Sustainably supplying native beech

Southland beech panels below the kauri cone of the Supreme Court in Wellington. Photos supplied.
Southland beech panels below the kauri cone of the Supreme Court in Wellington. Photos supplied.
A Southland maple beech (Nothofagus Menziesii) forest.
A Southland maple beech (Nothofagus Menziesii) forest.

New Zealand's largest supplier of Southland beech for the residential and commercial construction market is seeing increasing acceptance of the use of the native timber by architects.

While architects and homeowners may have been showing reluctance in using some native species, Southland beech is harvested by Lindsay and Dixon under a Ministry of Primary Industries sustainable management plan and carries independent certification from the Forestry Stewardship Council.

The fine-grained medium-density hardwood has featured recently in finishings in the Supreme Court building in Wellington, Air New Zealand's Koru lounge in Christchurch and Auckland's Novotel Hotel.

Tuatapere-based sawmiller Lindsay and Dixon, in western Southland, is a Southland beech supplier certified by the Forest Stewardship Council.
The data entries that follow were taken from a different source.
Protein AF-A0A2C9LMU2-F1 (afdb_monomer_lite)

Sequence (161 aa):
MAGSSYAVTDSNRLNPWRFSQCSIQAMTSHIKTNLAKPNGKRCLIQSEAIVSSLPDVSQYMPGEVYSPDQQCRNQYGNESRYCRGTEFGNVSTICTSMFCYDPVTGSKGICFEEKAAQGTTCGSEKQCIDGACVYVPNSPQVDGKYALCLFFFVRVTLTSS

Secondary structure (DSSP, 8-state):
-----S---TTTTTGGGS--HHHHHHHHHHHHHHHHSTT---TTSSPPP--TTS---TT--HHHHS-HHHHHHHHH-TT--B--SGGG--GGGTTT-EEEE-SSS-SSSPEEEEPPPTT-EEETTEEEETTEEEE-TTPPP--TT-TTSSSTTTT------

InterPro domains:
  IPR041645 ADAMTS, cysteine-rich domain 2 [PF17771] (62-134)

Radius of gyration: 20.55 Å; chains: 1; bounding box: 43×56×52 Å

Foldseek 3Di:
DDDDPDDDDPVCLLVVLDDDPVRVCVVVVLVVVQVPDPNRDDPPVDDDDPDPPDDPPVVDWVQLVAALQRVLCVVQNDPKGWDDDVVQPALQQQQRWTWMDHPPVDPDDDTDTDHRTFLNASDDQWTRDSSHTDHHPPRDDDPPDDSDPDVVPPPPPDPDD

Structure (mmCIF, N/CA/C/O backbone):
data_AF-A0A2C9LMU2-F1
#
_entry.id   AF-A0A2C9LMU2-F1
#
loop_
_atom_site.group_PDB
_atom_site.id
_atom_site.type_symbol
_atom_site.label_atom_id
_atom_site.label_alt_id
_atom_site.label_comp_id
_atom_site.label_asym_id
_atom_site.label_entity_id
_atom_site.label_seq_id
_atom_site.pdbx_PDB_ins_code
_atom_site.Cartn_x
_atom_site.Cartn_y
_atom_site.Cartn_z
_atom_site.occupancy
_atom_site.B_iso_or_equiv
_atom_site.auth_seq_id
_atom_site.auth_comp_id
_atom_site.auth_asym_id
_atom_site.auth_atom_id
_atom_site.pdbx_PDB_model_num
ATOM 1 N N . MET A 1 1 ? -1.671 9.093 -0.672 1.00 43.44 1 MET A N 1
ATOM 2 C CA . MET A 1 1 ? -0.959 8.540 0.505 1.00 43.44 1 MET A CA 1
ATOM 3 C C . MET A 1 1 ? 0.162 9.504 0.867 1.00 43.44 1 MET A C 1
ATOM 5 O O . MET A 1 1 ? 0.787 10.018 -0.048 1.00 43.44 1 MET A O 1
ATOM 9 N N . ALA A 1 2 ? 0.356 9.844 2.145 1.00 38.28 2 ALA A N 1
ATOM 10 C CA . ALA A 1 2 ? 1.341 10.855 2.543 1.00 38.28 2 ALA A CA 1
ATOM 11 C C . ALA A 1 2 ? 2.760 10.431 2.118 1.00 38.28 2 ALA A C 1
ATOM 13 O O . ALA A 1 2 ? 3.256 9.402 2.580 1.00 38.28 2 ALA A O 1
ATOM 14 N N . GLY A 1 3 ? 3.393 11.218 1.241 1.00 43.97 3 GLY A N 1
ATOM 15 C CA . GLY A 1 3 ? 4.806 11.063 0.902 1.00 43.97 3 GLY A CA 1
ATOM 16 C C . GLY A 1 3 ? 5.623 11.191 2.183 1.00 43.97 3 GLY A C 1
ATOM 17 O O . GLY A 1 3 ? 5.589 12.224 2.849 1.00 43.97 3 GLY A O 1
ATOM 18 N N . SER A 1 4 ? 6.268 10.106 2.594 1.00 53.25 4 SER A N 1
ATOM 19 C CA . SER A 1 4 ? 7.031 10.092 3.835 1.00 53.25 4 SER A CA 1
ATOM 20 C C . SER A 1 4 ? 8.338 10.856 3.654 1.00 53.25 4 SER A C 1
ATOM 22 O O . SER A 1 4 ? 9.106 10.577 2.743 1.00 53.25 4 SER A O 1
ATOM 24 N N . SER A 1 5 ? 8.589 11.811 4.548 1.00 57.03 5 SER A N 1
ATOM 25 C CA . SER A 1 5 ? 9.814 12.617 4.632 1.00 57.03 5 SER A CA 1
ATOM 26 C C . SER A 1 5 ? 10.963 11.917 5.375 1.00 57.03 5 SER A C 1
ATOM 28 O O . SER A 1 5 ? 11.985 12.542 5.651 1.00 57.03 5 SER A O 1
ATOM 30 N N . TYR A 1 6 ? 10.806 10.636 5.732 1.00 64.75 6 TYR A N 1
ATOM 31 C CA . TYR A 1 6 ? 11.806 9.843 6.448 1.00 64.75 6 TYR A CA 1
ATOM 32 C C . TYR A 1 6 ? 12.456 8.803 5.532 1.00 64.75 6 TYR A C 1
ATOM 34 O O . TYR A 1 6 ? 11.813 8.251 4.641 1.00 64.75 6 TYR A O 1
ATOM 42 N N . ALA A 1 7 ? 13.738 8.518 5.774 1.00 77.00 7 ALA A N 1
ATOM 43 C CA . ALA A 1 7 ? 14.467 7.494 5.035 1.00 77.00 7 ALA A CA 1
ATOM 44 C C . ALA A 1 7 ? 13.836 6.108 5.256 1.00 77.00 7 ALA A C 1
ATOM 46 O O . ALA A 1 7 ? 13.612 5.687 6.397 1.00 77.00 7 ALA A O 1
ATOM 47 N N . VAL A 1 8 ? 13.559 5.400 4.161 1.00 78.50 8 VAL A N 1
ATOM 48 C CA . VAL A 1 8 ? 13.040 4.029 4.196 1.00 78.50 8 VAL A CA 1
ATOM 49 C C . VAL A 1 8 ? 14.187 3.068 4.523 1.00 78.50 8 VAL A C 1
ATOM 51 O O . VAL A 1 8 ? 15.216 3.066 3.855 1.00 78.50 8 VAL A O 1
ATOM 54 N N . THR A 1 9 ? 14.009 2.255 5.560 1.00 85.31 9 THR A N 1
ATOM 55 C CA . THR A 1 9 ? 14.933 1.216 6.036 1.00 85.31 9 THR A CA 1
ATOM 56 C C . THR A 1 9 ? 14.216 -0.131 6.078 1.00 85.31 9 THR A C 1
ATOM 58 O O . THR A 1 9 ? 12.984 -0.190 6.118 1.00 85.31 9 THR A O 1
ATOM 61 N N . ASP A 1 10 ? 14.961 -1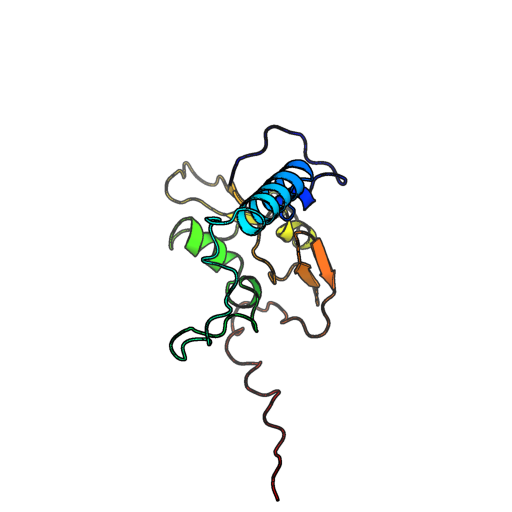.234 6.172 1.00 82.06 10 ASP A N 1
ATOM 62 C CA . ASP A 1 10 ? 14.359 -2.569 6.314 1.00 82.06 10 ASP A CA 1
ATOM 63 C C . ASP A 1 10 ? 13.423 -2.687 7.525 1.00 82.06 10 ASP A C 1
ATOM 65 O O . ASP A 1 10 ? 12.419 -3.397 7.478 1.00 82.06 10 ASP A O 1
ATOM 69 N N . SER A 1 11 ? 13.708 -1.938 8.593 1.00 85.38 11 SER A N 1
ATOM 70 C CA . SER A 1 11 ? 12.905 -1.919 9.815 1.00 85.38 11 SER A CA 1
ATOM 71 C C . SER A 1 11 ? 11.602 -1.121 9.708 1.00 85.38 11 SER A C 1
ATOM 73 O O . SER A 1 11 ? 10.697 -1.367 10.503 1.00 85.38 11 SER A O 1
ATOM 75 N N . ASN A 1 12 ? 11.478 -0.178 8.766 1.00 86.00 12 ASN A N 1
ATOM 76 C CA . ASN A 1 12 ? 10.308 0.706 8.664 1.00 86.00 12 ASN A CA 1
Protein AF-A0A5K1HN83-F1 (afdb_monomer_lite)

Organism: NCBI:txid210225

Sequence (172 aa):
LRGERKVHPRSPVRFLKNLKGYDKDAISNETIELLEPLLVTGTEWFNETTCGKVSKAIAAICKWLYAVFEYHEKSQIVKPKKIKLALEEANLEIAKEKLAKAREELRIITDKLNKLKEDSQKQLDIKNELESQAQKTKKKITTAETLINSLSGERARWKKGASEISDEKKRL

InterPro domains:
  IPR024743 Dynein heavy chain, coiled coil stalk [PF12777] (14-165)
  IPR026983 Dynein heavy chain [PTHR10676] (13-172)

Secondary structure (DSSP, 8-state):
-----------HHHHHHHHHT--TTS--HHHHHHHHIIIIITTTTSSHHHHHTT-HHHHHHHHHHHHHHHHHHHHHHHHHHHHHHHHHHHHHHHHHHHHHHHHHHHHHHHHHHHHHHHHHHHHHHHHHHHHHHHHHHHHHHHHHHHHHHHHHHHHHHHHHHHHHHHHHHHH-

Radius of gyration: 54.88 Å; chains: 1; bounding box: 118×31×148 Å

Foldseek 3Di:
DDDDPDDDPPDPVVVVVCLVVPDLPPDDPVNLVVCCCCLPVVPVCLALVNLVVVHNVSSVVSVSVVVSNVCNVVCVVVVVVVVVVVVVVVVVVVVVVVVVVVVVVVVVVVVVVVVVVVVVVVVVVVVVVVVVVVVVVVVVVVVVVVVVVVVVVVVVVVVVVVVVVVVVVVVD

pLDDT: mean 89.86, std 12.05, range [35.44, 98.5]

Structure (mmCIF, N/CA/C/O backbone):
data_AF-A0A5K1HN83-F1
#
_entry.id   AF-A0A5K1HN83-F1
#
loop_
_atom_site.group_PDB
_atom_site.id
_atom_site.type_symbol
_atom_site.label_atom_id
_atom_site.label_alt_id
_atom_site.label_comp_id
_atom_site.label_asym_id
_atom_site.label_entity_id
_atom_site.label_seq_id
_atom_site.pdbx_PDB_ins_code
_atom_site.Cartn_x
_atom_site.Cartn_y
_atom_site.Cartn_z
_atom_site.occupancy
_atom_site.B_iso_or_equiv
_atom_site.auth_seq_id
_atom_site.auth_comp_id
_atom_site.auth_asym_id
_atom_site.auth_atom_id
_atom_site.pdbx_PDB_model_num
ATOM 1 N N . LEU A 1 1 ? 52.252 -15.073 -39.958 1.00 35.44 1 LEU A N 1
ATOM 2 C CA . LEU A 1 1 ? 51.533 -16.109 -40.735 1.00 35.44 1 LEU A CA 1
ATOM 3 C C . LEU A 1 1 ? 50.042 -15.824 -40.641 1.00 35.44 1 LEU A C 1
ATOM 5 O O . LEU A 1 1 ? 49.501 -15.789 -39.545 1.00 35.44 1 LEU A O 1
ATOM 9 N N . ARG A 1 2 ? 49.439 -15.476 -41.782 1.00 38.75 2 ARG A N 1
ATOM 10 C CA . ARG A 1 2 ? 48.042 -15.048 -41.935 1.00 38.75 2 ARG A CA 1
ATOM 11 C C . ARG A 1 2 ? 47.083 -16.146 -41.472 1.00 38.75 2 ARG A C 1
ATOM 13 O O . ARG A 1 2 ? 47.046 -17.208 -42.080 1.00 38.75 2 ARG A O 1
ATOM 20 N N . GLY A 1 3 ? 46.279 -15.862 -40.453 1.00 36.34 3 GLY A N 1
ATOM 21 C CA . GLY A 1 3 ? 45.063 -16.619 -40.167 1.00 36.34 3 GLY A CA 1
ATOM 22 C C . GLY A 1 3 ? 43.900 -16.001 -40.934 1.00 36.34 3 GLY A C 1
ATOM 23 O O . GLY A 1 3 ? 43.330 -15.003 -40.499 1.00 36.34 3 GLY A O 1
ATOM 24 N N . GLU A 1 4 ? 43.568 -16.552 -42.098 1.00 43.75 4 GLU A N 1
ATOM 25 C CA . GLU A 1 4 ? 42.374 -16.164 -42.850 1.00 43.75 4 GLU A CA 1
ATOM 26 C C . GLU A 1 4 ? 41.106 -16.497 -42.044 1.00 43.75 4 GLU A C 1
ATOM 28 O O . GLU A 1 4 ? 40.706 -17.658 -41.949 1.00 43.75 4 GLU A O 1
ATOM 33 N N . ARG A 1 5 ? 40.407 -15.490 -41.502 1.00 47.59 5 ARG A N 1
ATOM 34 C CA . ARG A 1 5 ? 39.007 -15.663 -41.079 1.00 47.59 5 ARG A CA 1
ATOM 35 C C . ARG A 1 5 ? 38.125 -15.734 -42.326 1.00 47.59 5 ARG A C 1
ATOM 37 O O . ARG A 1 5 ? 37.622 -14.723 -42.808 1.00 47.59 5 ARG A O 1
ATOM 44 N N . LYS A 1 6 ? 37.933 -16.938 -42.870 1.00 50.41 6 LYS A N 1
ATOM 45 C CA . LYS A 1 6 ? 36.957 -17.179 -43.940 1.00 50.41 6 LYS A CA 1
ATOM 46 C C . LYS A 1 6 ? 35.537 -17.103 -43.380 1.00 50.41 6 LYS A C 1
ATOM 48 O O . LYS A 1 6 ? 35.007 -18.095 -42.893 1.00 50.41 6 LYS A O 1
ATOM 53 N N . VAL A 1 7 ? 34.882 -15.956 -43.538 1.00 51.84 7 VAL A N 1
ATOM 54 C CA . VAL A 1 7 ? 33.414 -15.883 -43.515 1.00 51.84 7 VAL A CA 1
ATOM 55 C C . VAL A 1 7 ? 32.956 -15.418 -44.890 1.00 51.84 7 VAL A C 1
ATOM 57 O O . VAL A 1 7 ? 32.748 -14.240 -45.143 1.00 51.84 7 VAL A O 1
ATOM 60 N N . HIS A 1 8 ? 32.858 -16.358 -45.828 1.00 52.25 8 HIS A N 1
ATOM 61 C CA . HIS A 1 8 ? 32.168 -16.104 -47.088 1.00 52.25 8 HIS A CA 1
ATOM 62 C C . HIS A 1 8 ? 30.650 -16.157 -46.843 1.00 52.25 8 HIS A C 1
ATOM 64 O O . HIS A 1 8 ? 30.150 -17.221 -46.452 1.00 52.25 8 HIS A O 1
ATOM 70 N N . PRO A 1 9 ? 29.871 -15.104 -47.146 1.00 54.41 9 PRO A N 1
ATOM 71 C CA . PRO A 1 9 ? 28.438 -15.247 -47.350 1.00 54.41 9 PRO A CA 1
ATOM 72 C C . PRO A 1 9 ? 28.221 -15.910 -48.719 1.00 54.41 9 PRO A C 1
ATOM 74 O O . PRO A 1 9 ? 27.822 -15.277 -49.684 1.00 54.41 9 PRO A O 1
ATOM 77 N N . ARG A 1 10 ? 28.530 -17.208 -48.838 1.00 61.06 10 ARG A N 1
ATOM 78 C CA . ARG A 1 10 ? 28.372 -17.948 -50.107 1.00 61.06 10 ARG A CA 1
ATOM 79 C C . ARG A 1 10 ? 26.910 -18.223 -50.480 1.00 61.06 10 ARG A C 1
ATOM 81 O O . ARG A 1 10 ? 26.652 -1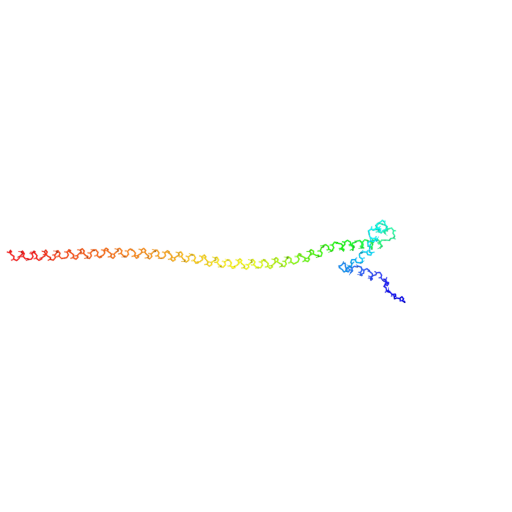8.692 -51.578 1.00 61.06 10 ARG A O 1
ATOM 88 N N . SER A 1 11 ? 25.959 -17.926 -49.589 1.00 77.81 11 SER A N 1
ATOM 89 C CA . SER A 1 11 ? 24.522 -18.025 -49.855 1.00 77.81 11 SER A CA 1
ATOM 90 C C . SER A 1 11 ? 23.800 -16.751 -49.391 1.00 77.81 11 SER A C 1
ATOM 92 O O . SER A 1 11 ? 23.789 -16.474 -48.183 1.00 77.81 11 SER A O 1
ATOM 94 N N . PRO A 1 12 ? 23.155 -16.003 -50.307 1.00 76.56 12 PRO A N 1
ATOM 95 C CA . PRO A 1 12 ? 22.337 -14.832 -49.979 1.00 76.56 12 PRO A CA 1
ATOM 96 C C . PRO A 1 12 ? 21.243 -15.123 -48.940 1.00 76.56 12 PRO A C 1
ATOM 98 O O . PRO A 1 12 ? 20.943 -14.288 -48.089 1.00 76.56 12 PRO A O 1
ATOM 101 N N . VAL A 1 13 ? 20.696 -16.344 -48.946 1.00 81.81 13 VAL A N 1
ATOM 102 C CA . VAL A 1 13 ? 19.642 -16.784 -48.017 1.00 81.81 13 VAL A CA 1
ATOM 103 C C . VAL A 1 13 ? 20.150 -16.817 -46.573 1.00 81.81 13 VAL A C 1
ATOM 105 O O . VAL A 1 13 ? 19.470 -16.365 -45.651 1.00 81.81 13 VAL A O 1
ATOM 108 N N . ARG A 1 14 ? 21.377 -17.308 -46.367 1.00 83.81 14 ARG A N 1
ATOM 109 C CA . ARG A 1 14 ? 21.997 -17.373 -45.037 1.00 83.81 14 ARG A CA 1
ATOM 110 C C . ARG A 1 14 ? 22.368 -15.985 -44.516 1.00 83.81 14 ARG A C 1
ATOM 112 O O . ARG A 1 14 ? 22.195 -15.726 -43.330 1.00 83.81 14 ARG A O 1
ATOM 119 N N . PHE A 1 15 ? 22.819 -15.089 -45.394 1.00 83.62 15 PHE A N 1
ATOM 120 C CA . PHE A 1 15 ? 23.090 -13.694 -45.038 1.00 83.62 15 PHE A CA 1
ATOM 121 C C . PHE A 1 15 ? 21.828 -12.986 -44.525 1.00 83.62 15 PHE A C 1
ATOM 123 O O . PHE A 1 15 ? 21.845 -12.428 -43.432 1.00 83.62 15 PHE A O 1
ATOM 130 N N . LEU A 1 16 ? 20.709 -13.089 -45.250 1.00 84.12 16 LEU A N 1
ATOM 131 C CA . LEU A 1 16 ? 19.450 -12.458 -44.841 1.00 84.12 16 LEU A CA 1
ATOM 132 C C . LEU A 1 16 ? 18.900 -13.021 -43.526 1.00 84.12 16 LEU A C 1
ATOM 134 O O . LEU A 1 16 ? 18.374 -12.265 -42.712 1.00 84.12 16 LEU A O 1
ATOM 138 N N . LYS A 1 17 ? 19.031 -14.334 -43.295 1.00 87.56 17 LYS A N 1
ATOM 139 C CA . LYS A 1 17 ? 18.636 -14.952 -42.021 1.00 87.56 17 LYS A CA 1
ATOM 140 C C . LYS A 1 17 ? 19.444 -14.383 -40.852 1.00 87.56 17 LYS A C 1
ATOM 142 O O . LYS A 1 17 ? 18.859 -14.036 -39.831 1.00 87.56 17 LYS A O 1
ATOM 147 N N . ASN A 1 18 ? 20.757 -14.243 -41.025 1.00 88.06 18 ASN A N 1
ATOM 148 C CA . ASN A 1 18 ? 21.635 -13.670 -40.005 1.00 88.06 18 ASN A CA 1
ATOM 149 C C . ASN A 1 18 ? 21.346 -12.183 -39.770 1.00 88.06 18 ASN A C 1
ATOM 151 O O . ASN A 1 18 ? 21.358 -11.745 -38.629 1.00 88.06 18 ASN A O 1
ATOM 155 N N . LEU A 1 19 ? 21.044 -11.426 -40.828 1.00 85.50 19 LEU A N 1
ATOM 156 C CA . LEU A 1 19 ? 20.715 -10.004 -40.728 1.00 85.50 19 LEU A CA 1
ATOM 157 C C . LEU A 1 19 ? 19.407 -9.773 -39.956 1.00 85.50 19 LEU A C 1
ATOM 159 O O . LEU A 1 19 ? 19.327 -8.888 -39.112 1.00 85.50 19 LEU A O 1
ATOM 163 N N . LYS A 1 20 ? 18.384 -10.596 -40.222 1.00 86.06 20 LYS A N 1
ATOM 164 C CA . LYS A 1 20 ? 17.093 -10.532 -39.518 1.00 86.06 20 LYS A CA 1
ATOM 165 C C . LYS A 1 20 ? 17.184 -10.995 -38.065 1.00 86.06 20 LYS A C 1
ATOM 167 O O . LYS A 1 20 ? 16.485 -10.455 -37.219 1.00 86.06 20 LYS A O 1
ATOM 172 N N . GLY A 1 21 ? 18.006 -12.006 -37.796 1.00 87.75 21 GLY A N 1
ATOM 173 C CA . GLY A 1 21 ? 18.245 -12.534 -36.452 1.00 87.75 21 GLY A CA 1
ATOM 174 C C . GLY A 1 21 ? 19.372 -11.829 -35.701 1.00 87.75 21 GLY A C 1
ATOM 175 O O . GLY A 1 21 ? 19.829 -12.362 -34.695 1.00 87.75 21 GLY A O 1
ATOM 176 N N . TYR A 1 22 ? 19.865 -10.696 -36.205 1.00 89.00 22 TYR A N 1
ATOM 177 C CA . TYR A 1 22 ? 20.978 -9.993 -35.589 1.00 89.00 22 TYR A CA 1
ATOM 178 C C . TYR A 1 22 ? 20.562 -9.439 -34.226 1.00 89.00 22 TYR A C 1
ATOM 180 O O . TYR A 1 22 ? 19.560 -8.728 -34.108 1.00 89.00 22 TYR A O 1
ATOM 188 N N . ASP A 1 23 ? 21.344 -9.762 -33.200 1.00 89.12 23 ASP A N 1
ATOM 189 C CA . ASP A 1 23 ? 21.102 -9.262 -31.857 1.00 89.12 23 ASP A CA 1
ATOM 190 C C . ASP A 1 23 ? 21.542 -7.798 -31.750 1.00 89.12 23 ASP A C 1
ATOM 192 O O . ASP A 1 23 ? 22.693 -7.469 -31.465 1.00 89.12 23 ASP A O 1
ATOM 196 N N . LYS A 1 24 ? 20.580 -6.907 -31.989 1.00 84.75 24 LYS A N 1
ATOM 197 C CA . LYS A 1 24 ? 20.734 -5.454 -31.856 1.00 84.75 24 LYS A CA 1
ATOM 198 C C . LYS A 1 24 ? 21.133 -5.004 -30.446 1.00 84.75 24 LYS A C 1
ATOM 200 O O . LYS A 1 24 ? 21.608 -3.885 -30.287 1.00 84.75 24 LYS A O 1
ATOM 205 N N . ASP A 1 25 ? 20.920 -5.836 -29.425 1.00 85.94 25 ASP A N 1
ATOM 206 C CA . ASP A 1 25 ? 21.213 -5.501 -28.034 1.00 85.94 25 ASP A CA 1
ATOM 207 C C . ASP A 1 25 ? 22.635 -5.893 -27.605 1.00 85.94 25 ASP A C 1
ATOM 209 O O . ASP A 1 25 ? 23.111 -5.344 -26.609 1.00 85.94 25 ASP A O 1
ATOM 213 N N . ALA A 1 26 ? 23.307 -6.762 -28.373 1.00 86.81 26 ALA A N 1
ATOM 214 C CA . ALA A 1 26 ? 24.674 -7.244 -28.142 1.00 86.81 26 ALA A CA 1
ATOM 215 C C . ALA A 1 26 ? 25.769 -6.428 -28.862 1.00 86.81 26 ALA A C 1
ATOM 217 O O . ALA A 1 26 ? 26.937 -6.816 -28.861 1.00 86.81 26 ALA A O 1
ATOM 218 N N . ILE A 1 27 ? 25.412 -5.314 -29.502 1.00 87.62 27 ILE A N 1
ATOM 219 C CA . ILE A 1 27 ? 26.367 -4.460 -30.217 1.00 87.62 27 ILE A CA 1
ATOM 220 C C . ILE A 1 27 ? 27.257 -3.730 -29.208 1.00 87.62 27 ILE A C 1
ATOM 222 O O . ILE A 1 27 ? 26.746 -3.084 -28.295 1.00 87.62 27 ILE A O 1
ATOM 226 N N . SER A 1 28 ? 28.578 -3.821 -29.380 1.00 88.25 28 SER A N 1
ATOM 227 C CA . SER A 1 28 ? 29.544 -3.096 -28.552 1.00 88.25 28 SER A CA 1
ATOM 228 C C . SER A 1 28 ? 29.716 -1.647 -29.010 1.00 88.25 28 SER A C 1
ATOM 230 O O . SER A 1 28 ? 29.615 -1.351 -30.203 1.00 88.25 28 SER A O 1
ATOM 232 N N . ASN A 1 29 ? 30.072 -0.763 -28.072 1.00 88.69 29 ASN A N 1
ATOM 233 C CA . ASN A 1 29 ? 30.438 0.623 -28.382 1.00 88.69 29 ASN A CA 1
ATOM 234 C C . ASN A 1 29 ? 31.581 0.685 -29.406 1.00 88.69 29 ASN A C 1
ATOM 236 O O . ASN A 1 29 ? 31.483 1.433 -30.367 1.00 88.69 29 ASN A O 1
ATOM 240 N N . GLU A 1 30 ? 32.585 -0.188 -29.284 1.00 90.62 30 GLU A N 1
ATOM 241 C CA . GLU A 1 30 ? 33.702 -0.292 -30.237 1.00 90.62 30 GLU A CA 1
ATOM 242 C C . GLU A 1 30 ? 33.229 -0.547 -31.680 1.00 90.62 30 GLU A C 1
ATOM 244 O O . GLU A 1 30 ? 33.777 -0.005 -32.638 1.00 90.62 30 GLU A O 1
ATOM 249 N N . THR A 1 31 ? 32.186 -1.371 -31.852 1.00 89.19 31 THR A N 1
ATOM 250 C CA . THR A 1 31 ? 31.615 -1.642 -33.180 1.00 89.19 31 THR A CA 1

It

accounts for 80% of the sawmilling output of all native timber in the country.

The company recently commissioned a survey of architects to determine if there were concerns undermining the use of Southland beech, traditionally known as silver beech and also sold as maple and cherry beech, Lindsay and Dixon's managing director, Bernie Lagan, said the architects surveyed about using indigenous timber had highlighted the need to protect native trees and also raised concerns about habitat destruction.

''We found that the opportunity to specify native timber was often muddied by a general trend to avoid native timber.

''People feared for their business reputation and wanted to be regarded as an environmentally friendly business,'' he said.

Lindsay and Dixon's permissible annual harvest volume is 23,628 cu m, of all species and log grades, which equates to a sustainable yield extraction volume of 1.8%, the international standard being 10% of a forest stock.

Timber totalling an estimated 1.32 million cu m is taken from seven blocks in the Longwood and Rowallan forests, which are second-generation regenerating forests covering 11,582ha in Southland.

Of the 23,628 cu m, Southland beech is the mainstay species of the 40-person sawmill, accounting for 90% of all its milled timber.

The company produces mouldings and furniture-grade timber, tongue and groove flooring, panels, some laminating and also wood for processing elsewhere into veneer.

Mr Lagan said up to about 20% of the beech was exported, generally to Japan, Australia or Malaysia.

The use of Southland beech was widespread during the past century for flooring, cladding and framing in many Southland and Otago houses and cottages, alongside matai, totara and rimu.

Controversially, in the mid-1990s the government placed a ban on the export of Southland beech chips, which had been destined for pulping.

Mr Lagan said in order to make the most of each log milled, any byproduct and offcut beech was chipped for domestic use, generally for dairy farm pads.

The rights to mill the Southland beech go back 107 years.

From the 1906 South Island Landless Natives Act, the Waitutu iwi were awarded land which was later gifted back to the Crown because of its virgin podocarp value, in exchange for cutting rights over the regenerating Western Southland beech forests.

''The link to the Waitutu iwi and their absolute right to derive an income from their land is a sharp contrast to what many architects thought to be the case,'' Mr Lagan said.

He understood the international environmental accreditation from the Forestry Stewardship Council was the first achieved for a managed native forest in New Zealand or Australia.

 


The agreement

Waitutu, the local Maori iwi, through its Waitutu Holding Company has a contractual forestry agreement with the Government for the cutting rights over the Longwood and Rowallan forests of Western Southland, in perpetuity. Sawmiller Lindsay and Dixon has a 100-year contractual forestry agreement with the Waitutu Holding Company to sustainably manage and harvest the resource.